His Nouvelle méthode en géométrie pour les sections des superficies coniques, et cylindriques (1673) is a comprehensive study of conic sections by means of the projective approach, based on a homology which permits the deduction of the conic section under examination from a particular cicle. This treatise was completed shortly afterward by a supplement entitled Les ploaniconiques, which presented this method in a more direct fashion. The Nouvelle méthode clearly displayed Desargues’s influence, even though La Hire, in a note written in 1679 and attached to a manuscript copy of the Brouillon project on Desargues’s conics, affirmed that he did not become aware of the latter’s work until after the publication of his own. Yet what we know about La Hire’s training seems to contradict this assertion. Further more, the resemblance of their projective descriptions is too obvious for La Hire’s not to appear to have been an adaptation of Desargues’s. Nevertheless, La Hire’s presentation, which was in classical language and in terms of both space and the plane, was much simpler and clearer.

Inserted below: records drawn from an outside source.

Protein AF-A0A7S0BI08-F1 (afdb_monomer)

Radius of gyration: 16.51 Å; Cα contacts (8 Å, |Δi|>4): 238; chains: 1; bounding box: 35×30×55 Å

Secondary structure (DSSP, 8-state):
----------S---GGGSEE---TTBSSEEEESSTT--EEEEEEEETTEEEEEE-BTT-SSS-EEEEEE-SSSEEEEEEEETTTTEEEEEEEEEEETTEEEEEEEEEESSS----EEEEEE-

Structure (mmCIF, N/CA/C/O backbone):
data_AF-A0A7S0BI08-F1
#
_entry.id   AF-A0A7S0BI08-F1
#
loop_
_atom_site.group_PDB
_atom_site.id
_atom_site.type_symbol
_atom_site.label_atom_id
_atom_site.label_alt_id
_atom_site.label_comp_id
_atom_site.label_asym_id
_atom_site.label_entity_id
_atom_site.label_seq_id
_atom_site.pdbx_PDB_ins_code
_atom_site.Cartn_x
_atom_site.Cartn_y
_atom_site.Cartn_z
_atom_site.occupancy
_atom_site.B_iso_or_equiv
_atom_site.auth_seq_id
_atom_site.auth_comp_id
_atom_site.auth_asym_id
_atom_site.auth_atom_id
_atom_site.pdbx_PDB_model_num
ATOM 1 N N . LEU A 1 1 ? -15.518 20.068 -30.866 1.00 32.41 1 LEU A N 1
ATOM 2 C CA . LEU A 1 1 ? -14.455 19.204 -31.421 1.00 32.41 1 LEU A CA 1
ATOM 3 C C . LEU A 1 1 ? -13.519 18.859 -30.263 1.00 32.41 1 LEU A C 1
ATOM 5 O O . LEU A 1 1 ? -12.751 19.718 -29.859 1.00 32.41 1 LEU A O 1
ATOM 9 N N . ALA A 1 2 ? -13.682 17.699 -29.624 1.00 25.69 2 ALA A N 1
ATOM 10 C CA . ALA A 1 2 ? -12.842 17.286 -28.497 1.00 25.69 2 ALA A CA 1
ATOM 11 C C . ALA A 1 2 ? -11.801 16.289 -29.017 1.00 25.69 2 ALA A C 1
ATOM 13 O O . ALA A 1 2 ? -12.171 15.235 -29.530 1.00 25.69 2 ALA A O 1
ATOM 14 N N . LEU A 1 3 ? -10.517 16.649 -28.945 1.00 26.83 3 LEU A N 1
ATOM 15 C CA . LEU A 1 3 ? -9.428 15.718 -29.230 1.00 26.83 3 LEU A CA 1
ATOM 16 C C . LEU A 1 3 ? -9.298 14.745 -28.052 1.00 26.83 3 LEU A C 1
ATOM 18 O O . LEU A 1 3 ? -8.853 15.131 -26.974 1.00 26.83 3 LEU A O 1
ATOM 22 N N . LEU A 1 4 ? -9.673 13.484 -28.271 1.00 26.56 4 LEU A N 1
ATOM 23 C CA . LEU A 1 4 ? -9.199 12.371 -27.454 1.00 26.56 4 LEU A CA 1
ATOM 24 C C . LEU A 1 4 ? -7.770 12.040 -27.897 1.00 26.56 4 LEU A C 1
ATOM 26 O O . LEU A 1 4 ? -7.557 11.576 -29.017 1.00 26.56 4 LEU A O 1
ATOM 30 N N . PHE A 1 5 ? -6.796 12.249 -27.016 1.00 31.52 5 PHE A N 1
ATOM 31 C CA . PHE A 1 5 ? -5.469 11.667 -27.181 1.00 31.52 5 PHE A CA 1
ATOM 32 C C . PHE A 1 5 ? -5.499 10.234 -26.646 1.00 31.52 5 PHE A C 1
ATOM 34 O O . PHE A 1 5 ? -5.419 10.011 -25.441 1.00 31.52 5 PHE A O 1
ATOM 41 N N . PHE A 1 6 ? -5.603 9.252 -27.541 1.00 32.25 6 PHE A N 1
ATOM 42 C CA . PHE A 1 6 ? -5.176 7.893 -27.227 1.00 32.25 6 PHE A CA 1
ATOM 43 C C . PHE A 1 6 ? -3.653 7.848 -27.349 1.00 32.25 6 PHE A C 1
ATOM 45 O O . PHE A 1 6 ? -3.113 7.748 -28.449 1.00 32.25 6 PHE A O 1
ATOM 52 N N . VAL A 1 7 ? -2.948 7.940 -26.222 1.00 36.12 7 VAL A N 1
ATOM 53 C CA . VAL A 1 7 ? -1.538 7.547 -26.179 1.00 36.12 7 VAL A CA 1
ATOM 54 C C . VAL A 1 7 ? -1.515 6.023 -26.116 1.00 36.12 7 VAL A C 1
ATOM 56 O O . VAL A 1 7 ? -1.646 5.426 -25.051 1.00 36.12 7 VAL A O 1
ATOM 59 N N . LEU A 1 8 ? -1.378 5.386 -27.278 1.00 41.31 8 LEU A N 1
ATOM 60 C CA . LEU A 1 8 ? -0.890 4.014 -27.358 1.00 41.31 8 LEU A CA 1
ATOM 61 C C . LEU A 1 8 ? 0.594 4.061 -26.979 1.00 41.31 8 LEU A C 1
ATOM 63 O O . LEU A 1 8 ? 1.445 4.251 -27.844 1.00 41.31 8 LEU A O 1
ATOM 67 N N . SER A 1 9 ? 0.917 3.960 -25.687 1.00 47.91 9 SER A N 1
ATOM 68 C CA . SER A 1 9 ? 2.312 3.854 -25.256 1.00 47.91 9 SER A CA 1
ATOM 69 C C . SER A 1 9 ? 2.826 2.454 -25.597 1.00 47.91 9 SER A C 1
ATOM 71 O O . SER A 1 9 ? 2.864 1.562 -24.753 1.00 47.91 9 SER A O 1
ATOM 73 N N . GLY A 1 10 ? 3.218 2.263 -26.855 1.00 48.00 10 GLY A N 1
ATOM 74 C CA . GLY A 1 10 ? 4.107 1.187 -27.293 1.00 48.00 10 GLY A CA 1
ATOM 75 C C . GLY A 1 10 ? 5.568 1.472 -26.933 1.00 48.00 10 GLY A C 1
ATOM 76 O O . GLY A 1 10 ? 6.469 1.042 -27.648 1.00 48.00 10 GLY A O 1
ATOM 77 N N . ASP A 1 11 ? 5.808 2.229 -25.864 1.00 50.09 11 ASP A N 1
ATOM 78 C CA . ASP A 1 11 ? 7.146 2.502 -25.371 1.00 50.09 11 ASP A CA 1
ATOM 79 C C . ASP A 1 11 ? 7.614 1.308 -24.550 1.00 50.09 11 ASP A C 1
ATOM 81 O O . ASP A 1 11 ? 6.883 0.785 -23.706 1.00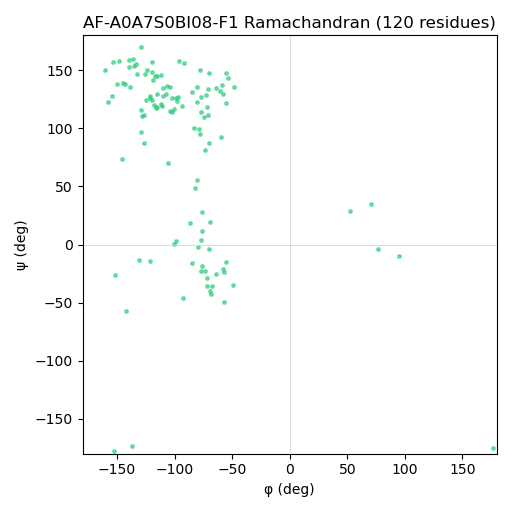 50.09 11 ASP A O 1
ATOM 85 N N . VAL A 1 12 ? 8.859 0.890 -24.775 1.00 53.75 12 VAL A N 1
ATOM 86 C CA . VAL A 1 12 ? 9.579 0.025 -23.842 1.00 53.75 12 VAL A CA 1
ATOM 87 C C . VAL A 1 12 ? 9.646 0.783 -22.522 1.00 53.75 12 VAL A C 1
ATOM 89 O O . VAL A 1 12 ? 10.522 1.621 -22.305 1.00 53.75 12 VAL A O 1
ATOM 92 N N . VAL A 1 13 ? 8.669 0.533 -21.653 1.00 59.94 13 VAL A N 1
ATOM 93 C CA . VAL A 1 13 ? 8.654 1.058 -20.297 1.00 59.94 13 VAL A CA 1
ATOM 94 C C . VAL A 1 13 ? 9.974 0.618 -19.672 1.00 59.94 13 VAL A C 1
ATOM 96 O O . VAL A 1 13 ? 10.297 -0.574 -19.675 1.00 59.94 13 VAL A O 1
ATOM 99 N N . LYS A 1 14 ? 10.786 1.578 -19.202 1.00 67.94 14 LYS A N 1
ATOM 100 C CA . LYS A 1 14 ? 11.998 1.251 -18.435 1.00 67.94 14 LYS A CA 1
ATOM 101 C C . LYS A 1 14 ? 11.586 0.247 -17.363 1.00 67.94 14 LYS A C 1
ATOM 103 O O . LYS A 1 14 ? 10.556 0.467 -16.743 1.00 67.94 14 LYS A O 1
ATOM 108 N N . GLY A 1 15 ? 12.353 -0.826 -17.152 1.00 72.19 15 GLY A N 1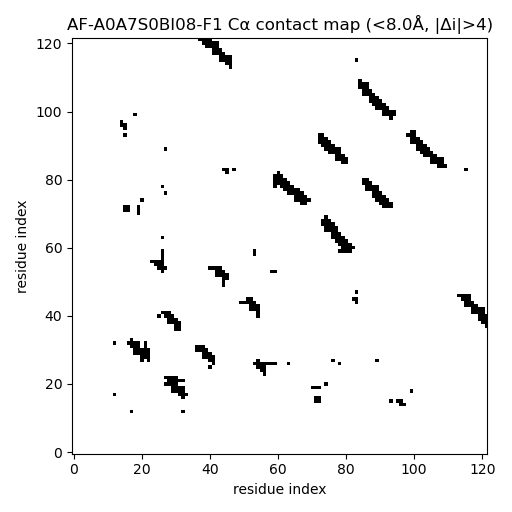
ATOM 109 C CA . GLY A 1 15 ? 11.933 -1.917 -16.256 1.00 72.19 15 GLY A CA 1
ATOM 110 C C . GLY A 1 15 ? 11.441 -1.432 -14.884 1.00 72.19 15 GLY A C 1
ATOM 111 O O . GLY A 1 15 ? 10.455 -1.944 -14.379 1.00 72.19 15 GLY A O 1
ATOM 112 N N . GLU A 1 16 ? 12.050 -0.365 -14.364 1.00 76.25 16 GLU A N 1
ATOM 113 C CA . GLU A 1 16 ? 11.682 0.313 -13.109 1.00 76.25 16 GLU A CA 1
ATOM 114 C C . GLU A 1 16 ? 10.283 0.960 -13.110 1.00 76.25 16 GLU A C 1
ATOM 116 O O . GLU A 1 16 ? 9.684 1.123 -12.062 1.00 76.25 16 GLU A O 1
ATOM 121 N N . LEU A 1 17 ? 9.737 1.329 -14.269 1.00 86.00 17 LEU A N 1
ATOM 122 C CA . LEU A 1 17 ? 8.398 1.917 -14.423 1.00 86.00 17 LEU A CA 1
ATOM 123 C C . LEU A 1 17 ? 7.349 0.883 -14.853 1.00 86.00 17 LEU A C 1
ATOM 125 O O . LEU A 1 17 ? 6.203 1.236 -15.148 1.00 86.00 17 LEU A O 1
ATOM 129 N N . GLN A 1 18 ? 7.742 -0.389 -14.978 1.00 89.31 18 GLN A N 1
ATOM 130 C CA . GLN A 1 18 ? 6.826 -1.436 -15.410 1.00 89.31 18 GLN A CA 1
ATOM 131 C C . GLN A 1 18 ? 5.776 -1.709 -14.338 1.00 89.31 18 GLN A C 1
ATOM 133 O O . GLN A 1 18 ? 4.615 -1.897 -14.687 1.00 89.31 18 GLN A O 1
ATOM 138 N N . TRP A 1 19 ? 6.163 -1.704 -13.065 1.00 91.38 19 TRP A N 1
ATOM 139 C CA . TRP A 1 19 ? 5.280 -1.909 -11.921 1.00 91.38 19 TRP A CA 1
ATOM 140 C C . TRP A 1 19 ? 5.222 -0.654 -11.063 1.00 91.38 19 TRP A C 1
ATOM 142 O O . TRP A 1 19 ? 6.217 0.044 -10.908 1.00 91.38 19 TRP A O 1
ATOM 152 N N . GLY A 1 20 ? 4.058 -0.378 -10.486 1.00 92.62 20 GLY A N 1
ATOM 153 C CA . GLY A 1 20 ? 3.902 0.728 -9.553 1.00 92.62 20 GLY A CA 1
ATOM 154 C C . GLY A 1 20 ? 2.463 0.902 -9.095 1.00 92.62 20 GLY A C 1
ATOM 155 O O . GLY A 1 20 ? 1.574 0.121 -9.450 1.00 92.62 20 GLY A O 1
ATOM 156 N N . THR A 1 21 ? 2.224 1.956 -8.320 1.00 93.56 21 THR A N 1
ATOM 157 C CA . THR A 1 21 ? 0.912 2.283 -7.741 1.00 93.56 21 THR A CA 1
ATOM 158 C C . THR A 1 21 ? 0.001 2.992 -8.753 1.00 93.56 21 THR A C 1
ATOM 160 O O . THR A 1 21 ? -0.448 4.117 -8.542 1.00 93.56 21 THR A O 1
ATOM 163 N N . TYR A 1 22 ? -0.231 2.369 -9.913 1.00 92.62 22 TYR A N 1
ATOM 164 C CA . TYR A 1 22 ? -0.918 2.984 -11.063 1.00 92.62 22 TYR A CA 1
ATOM 165 C C . TYR A 1 22 ? -2.448 2.876 -11.028 1.00 92.62 22 TYR A C 1
ATOM 167 O O . TYR A 1 22 ? -3.100 3.011 -12.062 1.00 92.62 22 TYR A O 1
ATOM 175 N N . ASN A 1 23 ? -3.032 2.617 -9.861 1.00 89.81 23 ASN A N 1
ATOM 176 C CA . ASN A 1 23 ? -4.476 2.579 -9.676 1.00 89.81 23 ASN A CA 1
ATOM 177 C C . ASN A 1 23 ? -4.880 3.514 -8.524 1.00 89.81 23 ASN A C 1
ATOM 179 O O . ASN A 1 23 ? -4.997 3.078 -7.380 1.00 89.81 23 ASN A O 1
ATOM 183 N N . PRO A 1 24 ? -5.110 4.804 -8.817 1.00 85.81 24 PRO A N 1
ATOM 184 C CA . PRO A 1 24 ? -5.478 5.787 -7.802 1.00 85.81 24 PRO A CA 1
ATOM 185 C C . PRO A 1 24 ? -6.898 5.594 -7.245 1.00 85.81 24 PRO A C 1
ATOM 187 O O . PRO A 1 24 ? -7.293 6.354 -6.374 1.00 85.81 24 PRO A O 1
ATOM 190 N N . GLY A 1 25 ? -7.690 4.640 -7.756 1.00 86.00 25 GLY A N 1
ATOM 191 C CA . GLY A 1 25 ? -9.034 4.344 -7.242 1.00 86.00 25 GLY A CA 1
ATOM 192 C C . GLY A 1 25 ? -9.056 3.373 -6.056 1.00 86.00 25 GLY A C 1
ATOM 193 O O . GLY A 1 25 ? -10.063 3.289 -5.358 1.00 86.00 25 GLY A O 1
ATOM 194 N N . SER A 1 26 ? -7.960 2.650 -5.811 1.00 87.00 26 SER A N 1
ATOM 195 C CA . SER A 1 26 ? -7.805 1.778 -4.638 1.00 87.00 26 SER A CA 1
ATOM 196 C C . SER A 1 26 ? -7.155 2.515 -3.477 1.00 87.00 26 SER A C 1
ATOM 198 O O . SER A 1 26 ? -6.353 3.411 -3.723 1.00 87.00 26 SER A O 1
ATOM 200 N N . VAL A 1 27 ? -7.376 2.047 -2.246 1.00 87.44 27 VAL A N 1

In 1685 La Hire published, in Latin, a much more extensive general treatise on conic sections, Sections conicae in novem libros distributatae. It was also inspired, but much less obviously, by the projective point of view, because of the preliminary study of the properties of harmonic division. It is primarily through this treatise that certain of Desargues’s projective ideas became known. Meanwhile, in 1679, in his Nouveaux élémens des sections coniques, les lieu géométriques, La Hire provided an exposition of the properties of conic sections. He began with their focal definitions and applied Cartesian analytic geometry to the study of equations and the solution of indeterminate problems; he also displayed the Cartesian method of solving several types of equations by intersections of curves. Although not a work of great originally, it summarized the progress achieved in analytic geometry during half a century and contributed some interesting ideas, among them the possible extension of space to more than three dimensions. His virtuosity in this area appears further in the memoirs that he devoted to the cycloid, epicycliod, conchoid, and quadratues. This ingenuity in employing Cartesian methods was certainly what accounts for his hostility toward infinitesimal calculus in the discussions of its value raised in the Academy of Sciences starting in 1701. While he did not persist in ignoring the new methods, he nonetheless used them only with reservation. Having actively participated in the saving and partial publication of the mathematical manuscripts of Roberval and Frénicle de Bessy, La Hire was also interested in the theory of numbers, particularly magic squares.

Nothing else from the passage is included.